I wouldn't be a writer -- not of anything comprehensible anyway. I wouldn't be going out to New Year's parties or karaoke nights with friends. I wouldn't be doing much of anything with my body. I'd be too trapped in my mind.

I used to feel cursed by my mental illness. Now that my treatment plan is set and I'm as stable as I can ever see myself being, I don't feel cursed. Right now, I feel incredibly blessed.

I wish that on a global scale, there weren't so damned few of us who are blessed this way.

This is the hour three post of my blogathon for my aunt Tricia, who is dying of end-stage ovarian cancer and whose family is being hit with a whole lot of bills that they can't afford alone as a result. Donations can be made at the link given above. A number of topics are still unclaimed and can be bought for $5 or more.

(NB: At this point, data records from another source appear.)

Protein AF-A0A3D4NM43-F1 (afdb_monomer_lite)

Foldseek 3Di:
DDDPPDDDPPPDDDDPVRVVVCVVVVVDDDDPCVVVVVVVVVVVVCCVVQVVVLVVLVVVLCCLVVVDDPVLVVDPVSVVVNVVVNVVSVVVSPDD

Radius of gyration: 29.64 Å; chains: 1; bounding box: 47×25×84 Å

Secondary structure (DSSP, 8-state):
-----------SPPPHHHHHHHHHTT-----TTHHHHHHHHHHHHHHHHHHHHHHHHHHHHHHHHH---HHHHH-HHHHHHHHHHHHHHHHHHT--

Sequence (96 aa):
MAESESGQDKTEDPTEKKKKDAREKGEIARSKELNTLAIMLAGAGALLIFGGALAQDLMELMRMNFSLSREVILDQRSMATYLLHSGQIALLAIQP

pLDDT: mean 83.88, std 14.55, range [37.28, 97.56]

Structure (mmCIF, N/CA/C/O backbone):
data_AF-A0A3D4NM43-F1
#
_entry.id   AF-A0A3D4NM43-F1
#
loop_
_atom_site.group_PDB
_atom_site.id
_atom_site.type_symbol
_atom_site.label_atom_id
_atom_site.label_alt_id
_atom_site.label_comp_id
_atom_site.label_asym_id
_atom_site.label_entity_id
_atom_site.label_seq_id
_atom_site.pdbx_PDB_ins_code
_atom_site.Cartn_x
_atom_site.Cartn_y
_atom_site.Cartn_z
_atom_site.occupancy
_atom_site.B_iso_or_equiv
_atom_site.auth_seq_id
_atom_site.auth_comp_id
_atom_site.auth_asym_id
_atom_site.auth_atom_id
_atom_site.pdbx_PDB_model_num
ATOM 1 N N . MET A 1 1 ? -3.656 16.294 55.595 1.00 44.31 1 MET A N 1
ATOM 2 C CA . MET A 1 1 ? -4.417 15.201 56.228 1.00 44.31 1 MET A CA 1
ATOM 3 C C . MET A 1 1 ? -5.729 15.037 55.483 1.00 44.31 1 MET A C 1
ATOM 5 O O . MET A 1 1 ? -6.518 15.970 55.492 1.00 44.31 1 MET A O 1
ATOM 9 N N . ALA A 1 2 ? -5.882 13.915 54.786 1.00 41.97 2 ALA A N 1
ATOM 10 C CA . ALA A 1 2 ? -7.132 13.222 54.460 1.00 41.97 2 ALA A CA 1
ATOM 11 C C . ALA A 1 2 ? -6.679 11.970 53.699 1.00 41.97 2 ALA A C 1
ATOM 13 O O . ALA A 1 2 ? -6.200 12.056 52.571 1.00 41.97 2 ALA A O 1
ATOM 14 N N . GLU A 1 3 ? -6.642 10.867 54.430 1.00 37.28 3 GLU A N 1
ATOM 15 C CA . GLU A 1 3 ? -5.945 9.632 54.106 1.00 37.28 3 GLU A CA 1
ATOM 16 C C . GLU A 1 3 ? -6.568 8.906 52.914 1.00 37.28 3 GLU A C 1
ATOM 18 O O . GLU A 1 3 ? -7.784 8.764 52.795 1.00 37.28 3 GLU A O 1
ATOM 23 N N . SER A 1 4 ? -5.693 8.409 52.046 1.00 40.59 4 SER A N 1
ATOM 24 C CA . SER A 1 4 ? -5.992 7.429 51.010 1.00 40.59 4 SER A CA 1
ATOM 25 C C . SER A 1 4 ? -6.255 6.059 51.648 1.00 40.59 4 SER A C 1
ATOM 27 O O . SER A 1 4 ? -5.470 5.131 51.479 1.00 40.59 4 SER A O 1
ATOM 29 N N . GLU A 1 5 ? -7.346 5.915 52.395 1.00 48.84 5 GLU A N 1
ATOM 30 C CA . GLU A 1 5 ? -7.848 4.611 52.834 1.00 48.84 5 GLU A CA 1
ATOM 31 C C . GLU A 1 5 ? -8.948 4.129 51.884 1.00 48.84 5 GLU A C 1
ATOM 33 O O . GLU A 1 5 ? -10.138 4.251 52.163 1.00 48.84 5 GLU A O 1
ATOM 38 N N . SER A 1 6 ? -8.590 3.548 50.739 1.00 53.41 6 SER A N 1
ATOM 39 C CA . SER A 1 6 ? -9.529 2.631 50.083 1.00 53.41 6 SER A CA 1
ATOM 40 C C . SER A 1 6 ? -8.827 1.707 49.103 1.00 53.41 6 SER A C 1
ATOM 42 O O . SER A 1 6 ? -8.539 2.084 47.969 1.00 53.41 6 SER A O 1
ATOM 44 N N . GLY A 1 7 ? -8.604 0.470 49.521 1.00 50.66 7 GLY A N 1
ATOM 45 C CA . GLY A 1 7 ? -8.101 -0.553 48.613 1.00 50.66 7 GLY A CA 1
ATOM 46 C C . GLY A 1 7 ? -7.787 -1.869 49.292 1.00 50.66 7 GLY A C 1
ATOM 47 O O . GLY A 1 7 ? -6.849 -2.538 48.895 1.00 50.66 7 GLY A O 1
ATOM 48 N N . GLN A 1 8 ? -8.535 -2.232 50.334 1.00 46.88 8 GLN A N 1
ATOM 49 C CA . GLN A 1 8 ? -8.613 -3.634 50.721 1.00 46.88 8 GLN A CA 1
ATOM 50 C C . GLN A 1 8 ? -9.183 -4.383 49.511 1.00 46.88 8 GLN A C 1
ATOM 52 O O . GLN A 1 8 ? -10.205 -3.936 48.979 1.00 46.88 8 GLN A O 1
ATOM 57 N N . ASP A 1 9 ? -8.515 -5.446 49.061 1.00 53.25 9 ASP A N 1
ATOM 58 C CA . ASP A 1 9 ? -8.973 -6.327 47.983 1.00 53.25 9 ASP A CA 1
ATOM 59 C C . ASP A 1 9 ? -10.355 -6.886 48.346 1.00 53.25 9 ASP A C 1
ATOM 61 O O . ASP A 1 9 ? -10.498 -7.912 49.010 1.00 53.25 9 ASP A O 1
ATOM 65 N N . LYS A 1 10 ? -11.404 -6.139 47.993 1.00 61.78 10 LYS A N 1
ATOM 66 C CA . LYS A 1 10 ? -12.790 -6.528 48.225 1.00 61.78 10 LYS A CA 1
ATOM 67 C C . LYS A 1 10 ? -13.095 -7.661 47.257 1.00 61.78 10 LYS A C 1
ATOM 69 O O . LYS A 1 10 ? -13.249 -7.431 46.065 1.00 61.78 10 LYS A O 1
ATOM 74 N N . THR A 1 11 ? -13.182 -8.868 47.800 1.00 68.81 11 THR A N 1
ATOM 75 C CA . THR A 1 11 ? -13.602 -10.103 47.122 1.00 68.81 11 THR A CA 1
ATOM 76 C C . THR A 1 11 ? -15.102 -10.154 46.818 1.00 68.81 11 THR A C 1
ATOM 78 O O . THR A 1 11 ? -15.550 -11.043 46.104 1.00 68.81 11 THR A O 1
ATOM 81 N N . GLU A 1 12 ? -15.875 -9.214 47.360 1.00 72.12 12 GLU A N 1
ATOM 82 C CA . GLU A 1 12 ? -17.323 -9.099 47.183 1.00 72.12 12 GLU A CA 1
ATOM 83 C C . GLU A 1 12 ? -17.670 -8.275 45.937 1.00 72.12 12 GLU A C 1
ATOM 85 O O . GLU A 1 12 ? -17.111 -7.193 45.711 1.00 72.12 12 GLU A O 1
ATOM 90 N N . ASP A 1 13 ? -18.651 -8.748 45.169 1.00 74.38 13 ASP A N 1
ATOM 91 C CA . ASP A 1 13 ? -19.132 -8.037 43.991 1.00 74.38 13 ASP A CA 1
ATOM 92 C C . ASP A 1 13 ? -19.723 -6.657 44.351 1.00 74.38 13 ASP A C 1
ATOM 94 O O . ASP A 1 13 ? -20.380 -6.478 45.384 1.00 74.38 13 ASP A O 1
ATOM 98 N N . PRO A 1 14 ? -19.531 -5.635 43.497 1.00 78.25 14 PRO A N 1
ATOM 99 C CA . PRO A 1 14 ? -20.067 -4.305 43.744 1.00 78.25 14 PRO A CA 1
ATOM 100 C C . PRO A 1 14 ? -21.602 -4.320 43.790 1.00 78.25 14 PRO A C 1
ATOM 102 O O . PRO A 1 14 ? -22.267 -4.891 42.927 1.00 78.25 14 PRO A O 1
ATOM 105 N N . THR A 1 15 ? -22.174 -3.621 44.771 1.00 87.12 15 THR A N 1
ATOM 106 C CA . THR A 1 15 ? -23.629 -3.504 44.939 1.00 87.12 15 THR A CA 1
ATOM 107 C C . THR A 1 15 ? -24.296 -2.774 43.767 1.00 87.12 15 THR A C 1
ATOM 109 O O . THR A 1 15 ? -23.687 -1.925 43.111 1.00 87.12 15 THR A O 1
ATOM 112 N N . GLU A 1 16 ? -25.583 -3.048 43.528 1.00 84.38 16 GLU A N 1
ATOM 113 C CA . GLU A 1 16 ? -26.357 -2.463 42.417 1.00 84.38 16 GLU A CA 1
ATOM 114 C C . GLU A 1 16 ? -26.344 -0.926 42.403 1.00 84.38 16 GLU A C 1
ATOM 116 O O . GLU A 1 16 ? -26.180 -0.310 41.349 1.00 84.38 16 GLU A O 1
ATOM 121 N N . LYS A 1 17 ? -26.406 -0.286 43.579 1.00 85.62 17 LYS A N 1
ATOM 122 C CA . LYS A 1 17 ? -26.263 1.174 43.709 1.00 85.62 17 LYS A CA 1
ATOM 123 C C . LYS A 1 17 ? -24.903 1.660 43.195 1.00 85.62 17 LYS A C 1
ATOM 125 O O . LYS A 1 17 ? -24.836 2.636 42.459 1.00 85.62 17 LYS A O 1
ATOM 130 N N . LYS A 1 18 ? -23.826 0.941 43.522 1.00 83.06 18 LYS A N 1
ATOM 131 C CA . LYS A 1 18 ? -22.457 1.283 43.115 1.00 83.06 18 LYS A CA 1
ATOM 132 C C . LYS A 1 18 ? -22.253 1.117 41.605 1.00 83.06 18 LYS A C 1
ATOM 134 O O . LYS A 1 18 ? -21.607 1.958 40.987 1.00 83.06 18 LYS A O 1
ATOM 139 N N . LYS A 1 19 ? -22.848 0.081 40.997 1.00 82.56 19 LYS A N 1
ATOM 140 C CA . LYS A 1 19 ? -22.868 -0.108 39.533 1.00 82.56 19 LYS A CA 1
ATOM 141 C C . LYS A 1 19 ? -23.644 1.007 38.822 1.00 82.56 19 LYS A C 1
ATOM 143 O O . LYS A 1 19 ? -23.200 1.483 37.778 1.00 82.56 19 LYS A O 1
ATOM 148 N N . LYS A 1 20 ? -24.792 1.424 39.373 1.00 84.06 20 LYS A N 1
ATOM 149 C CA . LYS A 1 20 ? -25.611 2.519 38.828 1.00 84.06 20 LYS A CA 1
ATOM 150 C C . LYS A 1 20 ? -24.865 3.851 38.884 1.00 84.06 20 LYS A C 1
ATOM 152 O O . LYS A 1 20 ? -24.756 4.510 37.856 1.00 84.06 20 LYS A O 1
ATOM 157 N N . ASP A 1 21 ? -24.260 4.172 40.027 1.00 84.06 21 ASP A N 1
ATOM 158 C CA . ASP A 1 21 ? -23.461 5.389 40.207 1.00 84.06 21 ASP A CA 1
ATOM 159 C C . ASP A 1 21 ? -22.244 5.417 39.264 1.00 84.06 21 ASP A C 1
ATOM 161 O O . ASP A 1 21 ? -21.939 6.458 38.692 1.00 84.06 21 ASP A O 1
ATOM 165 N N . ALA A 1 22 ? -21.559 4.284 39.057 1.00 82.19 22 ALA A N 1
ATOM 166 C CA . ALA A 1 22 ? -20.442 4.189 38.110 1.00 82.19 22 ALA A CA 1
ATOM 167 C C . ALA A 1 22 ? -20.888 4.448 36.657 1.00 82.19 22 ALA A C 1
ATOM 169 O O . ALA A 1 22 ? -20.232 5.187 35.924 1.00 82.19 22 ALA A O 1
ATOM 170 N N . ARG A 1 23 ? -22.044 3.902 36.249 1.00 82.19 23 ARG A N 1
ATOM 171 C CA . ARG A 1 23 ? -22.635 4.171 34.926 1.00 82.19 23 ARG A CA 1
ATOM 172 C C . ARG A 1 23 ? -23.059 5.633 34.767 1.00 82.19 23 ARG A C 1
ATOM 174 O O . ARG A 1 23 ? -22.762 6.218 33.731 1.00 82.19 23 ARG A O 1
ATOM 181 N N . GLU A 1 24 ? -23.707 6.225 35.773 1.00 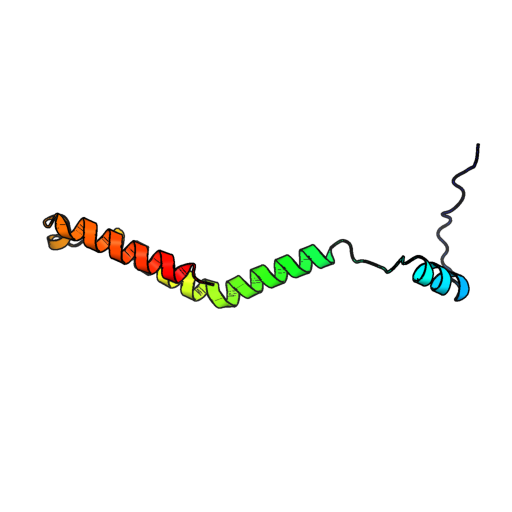83.44 24 GLU A N 1
ATOM 182 C CA . GLU A 1 24 ? -24.117 7.643 35.766 1.00 83.44 24 GLU A CA 1
ATOM 183 C C . GLU A 1 24 ? -22.910 8.591 35.721 1.00 83.44 24 GLU A C 1
ATOM 185 O O . GLU A 1 24 ? -22.950 9.612 35.039 1.00 83.44 24 GLU A O 1
ATOM 190 N N . LYS A 1 25 ? -21.801 8.220 36.372 1.00 81.69 25 LYS A N 1
ATOM 191 C CA . LYS A 1 25 ? -20.517 8.937 36.306 1.00 81.69 25 LYS A CA 1
ATOM 192 C C . LYS A 1 25 ? -19.750 8.718 34.997 1.00 81.69 25 LYS A C 1
ATOM 194 O O . LYS A 1 25 ? -18.695 9.318 34.808 1.00 81.69 25 LYS A O 1
ATOM 199 N N . GLY A 1 26 ? -20.250 7.875 34.093 1.00 75.31 26 GLY A N 1
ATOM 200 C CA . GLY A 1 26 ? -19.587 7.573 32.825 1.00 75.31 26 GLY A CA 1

And you are all going to laugh your asses off at this, but I will not have a PayPal button until a few hours from now, because λ was the one who set that up and figured out how to do it and she forgot to email the instructions to me before she went to bed. If you want to donate right now, you can PayPal money to psychesmaia at yahoo dot com the labor-intensive way. Otherwise I'll edit this post and all others to show the button when λ wakes up in three or four hours.


Posted by: law_nerd (law_nerd)
Posted at: January 9th, 2010 03:35 pm (UTC)

Hmmm... went through several years with a psych doctor who couldn't quite make her mind up whether I had some form of bipolar or (just) PTSD and depression. At various times tried Depakote, Lamictal, Topamax and Valium -- (sequentially not in combinations) along with SSRIs.

And, yes, you're right. We who have access to reasonably good (mental) health-care are incredibly fortunate. It can be easy (especially as a Canadian) to take it for granted. I try not to.